I have heard that with modern glues, box joints are just as strong as dovetail joints.


----------



## Mike (Nov 22, 2004)

Liston, box joints work great for a strong nice looking joint. For some reason everyone gets the idea that they must use dovetail joints on projects and this just isn't true. You already know the variety of dovetail jigs out there so I am not going to cover that... pick one that fits your budget because they all work.

For box joints the Oak Park style box joint jig works the best. MLCS sells copies of these jigs made out of MDF but the Oak Park jigs are built out of HDPE.(and not available at this time) These jigs offer something most box joint jigs do not: the ability to make angled box joints like the one shown in the attached photos. All you have to do is cut your push block to the desired angle.

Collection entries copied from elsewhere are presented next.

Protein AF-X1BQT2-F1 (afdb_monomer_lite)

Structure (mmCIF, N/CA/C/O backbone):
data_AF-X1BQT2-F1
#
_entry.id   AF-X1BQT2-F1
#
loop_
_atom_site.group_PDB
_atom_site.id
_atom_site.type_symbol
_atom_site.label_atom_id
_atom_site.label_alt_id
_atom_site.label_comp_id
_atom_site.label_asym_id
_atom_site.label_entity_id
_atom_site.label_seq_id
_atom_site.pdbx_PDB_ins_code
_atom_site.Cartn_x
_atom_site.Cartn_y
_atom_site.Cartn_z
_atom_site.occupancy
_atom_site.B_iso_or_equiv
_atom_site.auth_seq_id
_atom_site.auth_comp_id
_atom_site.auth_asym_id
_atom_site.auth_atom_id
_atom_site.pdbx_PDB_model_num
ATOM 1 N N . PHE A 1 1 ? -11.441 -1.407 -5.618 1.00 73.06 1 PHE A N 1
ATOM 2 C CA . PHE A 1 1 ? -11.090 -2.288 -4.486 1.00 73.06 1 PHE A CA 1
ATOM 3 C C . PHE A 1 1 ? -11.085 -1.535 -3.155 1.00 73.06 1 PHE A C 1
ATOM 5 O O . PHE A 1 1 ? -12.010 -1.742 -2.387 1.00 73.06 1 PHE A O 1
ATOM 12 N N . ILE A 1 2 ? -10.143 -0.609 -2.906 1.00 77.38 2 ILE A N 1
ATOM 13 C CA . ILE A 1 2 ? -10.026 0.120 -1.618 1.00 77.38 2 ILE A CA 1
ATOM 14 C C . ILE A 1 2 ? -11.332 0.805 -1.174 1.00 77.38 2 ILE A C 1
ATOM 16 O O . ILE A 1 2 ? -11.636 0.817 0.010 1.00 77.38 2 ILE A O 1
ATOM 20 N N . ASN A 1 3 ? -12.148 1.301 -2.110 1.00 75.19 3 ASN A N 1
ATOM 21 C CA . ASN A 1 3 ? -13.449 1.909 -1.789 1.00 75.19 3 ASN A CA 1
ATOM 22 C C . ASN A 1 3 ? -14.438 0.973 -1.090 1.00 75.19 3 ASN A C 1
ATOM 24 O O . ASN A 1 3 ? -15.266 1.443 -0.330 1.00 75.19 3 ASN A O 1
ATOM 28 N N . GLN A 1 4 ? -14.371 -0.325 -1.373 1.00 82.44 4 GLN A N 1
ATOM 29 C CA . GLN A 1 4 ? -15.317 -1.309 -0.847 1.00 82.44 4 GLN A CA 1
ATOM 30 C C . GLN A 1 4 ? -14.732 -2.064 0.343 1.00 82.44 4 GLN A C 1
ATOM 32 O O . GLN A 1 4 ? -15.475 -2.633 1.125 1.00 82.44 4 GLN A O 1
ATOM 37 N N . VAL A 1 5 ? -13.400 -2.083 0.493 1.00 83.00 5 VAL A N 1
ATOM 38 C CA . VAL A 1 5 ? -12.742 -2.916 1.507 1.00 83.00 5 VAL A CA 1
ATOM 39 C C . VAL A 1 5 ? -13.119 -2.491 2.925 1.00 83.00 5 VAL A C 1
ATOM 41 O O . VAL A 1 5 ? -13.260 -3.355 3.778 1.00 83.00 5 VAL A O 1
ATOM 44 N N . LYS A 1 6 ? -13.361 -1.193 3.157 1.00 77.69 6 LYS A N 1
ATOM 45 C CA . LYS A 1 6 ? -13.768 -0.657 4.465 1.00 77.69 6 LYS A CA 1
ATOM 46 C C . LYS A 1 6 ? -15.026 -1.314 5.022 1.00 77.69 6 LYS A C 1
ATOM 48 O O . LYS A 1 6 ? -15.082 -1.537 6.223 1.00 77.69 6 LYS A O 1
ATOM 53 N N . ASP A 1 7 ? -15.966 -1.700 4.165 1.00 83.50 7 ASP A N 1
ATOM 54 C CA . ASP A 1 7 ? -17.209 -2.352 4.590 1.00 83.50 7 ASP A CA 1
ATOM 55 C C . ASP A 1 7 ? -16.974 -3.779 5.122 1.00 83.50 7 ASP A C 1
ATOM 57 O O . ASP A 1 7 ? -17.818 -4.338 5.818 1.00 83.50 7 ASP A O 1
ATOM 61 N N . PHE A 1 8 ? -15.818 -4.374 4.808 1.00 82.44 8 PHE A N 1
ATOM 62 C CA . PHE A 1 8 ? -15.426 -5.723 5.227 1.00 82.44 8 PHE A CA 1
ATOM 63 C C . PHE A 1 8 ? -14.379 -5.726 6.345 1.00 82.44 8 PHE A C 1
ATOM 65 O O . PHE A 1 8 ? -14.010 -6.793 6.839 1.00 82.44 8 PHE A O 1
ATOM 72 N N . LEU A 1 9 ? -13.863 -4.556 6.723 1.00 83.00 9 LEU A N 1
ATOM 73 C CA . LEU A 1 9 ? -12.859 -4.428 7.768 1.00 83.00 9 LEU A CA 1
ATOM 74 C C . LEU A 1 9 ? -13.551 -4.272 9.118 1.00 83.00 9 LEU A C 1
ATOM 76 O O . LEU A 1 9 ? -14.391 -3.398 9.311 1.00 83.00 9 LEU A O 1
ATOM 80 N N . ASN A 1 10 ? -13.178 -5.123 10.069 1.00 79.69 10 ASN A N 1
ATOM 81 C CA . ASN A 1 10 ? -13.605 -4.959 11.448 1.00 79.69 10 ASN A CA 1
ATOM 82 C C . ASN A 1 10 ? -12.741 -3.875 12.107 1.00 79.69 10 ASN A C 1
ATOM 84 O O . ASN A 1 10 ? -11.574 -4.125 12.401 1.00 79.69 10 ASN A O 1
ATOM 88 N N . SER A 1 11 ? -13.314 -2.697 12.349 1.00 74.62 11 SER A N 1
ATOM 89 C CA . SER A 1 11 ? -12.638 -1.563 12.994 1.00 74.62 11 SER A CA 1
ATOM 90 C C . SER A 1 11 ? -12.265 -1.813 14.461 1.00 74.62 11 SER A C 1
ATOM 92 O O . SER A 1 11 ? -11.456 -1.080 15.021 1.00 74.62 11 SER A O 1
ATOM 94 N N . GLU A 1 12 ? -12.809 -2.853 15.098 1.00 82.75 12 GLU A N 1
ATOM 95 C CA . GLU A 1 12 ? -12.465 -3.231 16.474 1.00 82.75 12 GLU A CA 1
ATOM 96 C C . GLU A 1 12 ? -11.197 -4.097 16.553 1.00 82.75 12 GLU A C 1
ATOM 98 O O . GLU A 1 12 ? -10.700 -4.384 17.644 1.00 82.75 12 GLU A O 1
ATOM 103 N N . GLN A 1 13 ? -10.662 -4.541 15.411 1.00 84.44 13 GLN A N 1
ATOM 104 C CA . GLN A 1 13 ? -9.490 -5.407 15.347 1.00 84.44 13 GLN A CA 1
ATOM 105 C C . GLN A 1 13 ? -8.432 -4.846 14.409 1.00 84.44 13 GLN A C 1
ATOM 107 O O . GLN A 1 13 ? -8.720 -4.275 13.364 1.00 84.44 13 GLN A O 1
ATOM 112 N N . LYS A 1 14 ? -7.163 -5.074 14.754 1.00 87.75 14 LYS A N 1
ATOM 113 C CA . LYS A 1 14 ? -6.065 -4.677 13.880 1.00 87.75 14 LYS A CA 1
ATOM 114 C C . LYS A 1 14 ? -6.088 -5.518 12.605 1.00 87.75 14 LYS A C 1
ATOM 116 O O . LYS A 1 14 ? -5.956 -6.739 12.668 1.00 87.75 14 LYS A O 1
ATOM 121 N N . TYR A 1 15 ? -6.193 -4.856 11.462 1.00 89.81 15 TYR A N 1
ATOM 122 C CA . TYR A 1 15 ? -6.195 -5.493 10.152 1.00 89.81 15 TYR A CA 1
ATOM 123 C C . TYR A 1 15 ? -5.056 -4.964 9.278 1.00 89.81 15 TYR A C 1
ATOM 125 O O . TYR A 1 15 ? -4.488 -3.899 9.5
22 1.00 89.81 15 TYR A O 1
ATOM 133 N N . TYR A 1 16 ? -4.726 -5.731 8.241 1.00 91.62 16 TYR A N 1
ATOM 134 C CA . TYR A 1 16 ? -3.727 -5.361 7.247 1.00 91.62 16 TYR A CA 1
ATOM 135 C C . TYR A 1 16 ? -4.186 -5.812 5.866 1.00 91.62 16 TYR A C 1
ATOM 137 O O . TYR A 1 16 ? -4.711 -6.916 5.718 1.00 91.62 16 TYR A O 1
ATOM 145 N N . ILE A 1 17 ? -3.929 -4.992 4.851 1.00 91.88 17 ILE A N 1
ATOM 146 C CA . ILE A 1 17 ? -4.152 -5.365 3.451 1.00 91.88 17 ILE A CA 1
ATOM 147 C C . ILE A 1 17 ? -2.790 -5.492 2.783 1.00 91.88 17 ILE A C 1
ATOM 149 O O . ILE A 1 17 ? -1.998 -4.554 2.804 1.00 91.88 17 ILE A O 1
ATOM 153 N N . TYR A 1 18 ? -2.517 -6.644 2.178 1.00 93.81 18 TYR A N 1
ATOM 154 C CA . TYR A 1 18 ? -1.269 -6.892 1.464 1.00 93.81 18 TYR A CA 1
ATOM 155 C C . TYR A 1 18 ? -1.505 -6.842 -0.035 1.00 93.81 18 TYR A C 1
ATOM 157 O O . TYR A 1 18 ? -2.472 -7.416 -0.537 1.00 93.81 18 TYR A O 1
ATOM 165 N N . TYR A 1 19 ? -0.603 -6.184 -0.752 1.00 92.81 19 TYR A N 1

Note: Box joints are square, finger joints are tapered for end joining boards together.


----------



## Dmeadows (Jun 28, 2011)

Mike said:


> These jigs offer something most box joint jigs do not: the ability to make angled box joints like the one shown in the attached photos. All you have to do is cut your push block to the desired angle.


The Incra Jig(not ibox!) does that quite easily as well...and much,much more!


----------



## neville9999 (Jul 22, 2010)

When you can you should post a photo of your Granddad's box, old boxes are always nice. NGM


----------



## mgmine (Jan 16, 2012)

Dmeadows said:


> The Incra Jig(not ibox!) does that quite easily as well...and much,much more!


I have been looking for a way to make angled dovetail joints would the Incra jig work? I have one but haven't gotten around to using it yet. If not the dovetail then how did you do the angled box joint?


----------



## Dmeadows (Jun 28, 2011)

mgmine said:


> I have been looking for a way to make angled dovetail joints would the Incra jig work? I have one but haven't gotten around to using it yet. If not the dovetail then how did you do the angled box joint?


Hi Art. Haven't tried it but can't see any reason why not. I am really not sure what that particular joint is good for. Although at 60deg instead of the 45 that I used, you could make triangle boxes, I guess. I will post more pictures showing more detail, but basically I did it the same way Mike did except I cut 45 miters on the ends of the boards first, and used the Incra to move the fence to position the cuts.

Note: the boards must be a multiple of twice the bit diameter to work well, and there must be an even number of pins! I guess that really makes it a multiple of 4 times the bit diameter.


----------



## Neil Tsubota (Mar 20, 2010)

*Try it,You'll like it....*

I am going to try this method when my order comes to California from the Chicago Area. 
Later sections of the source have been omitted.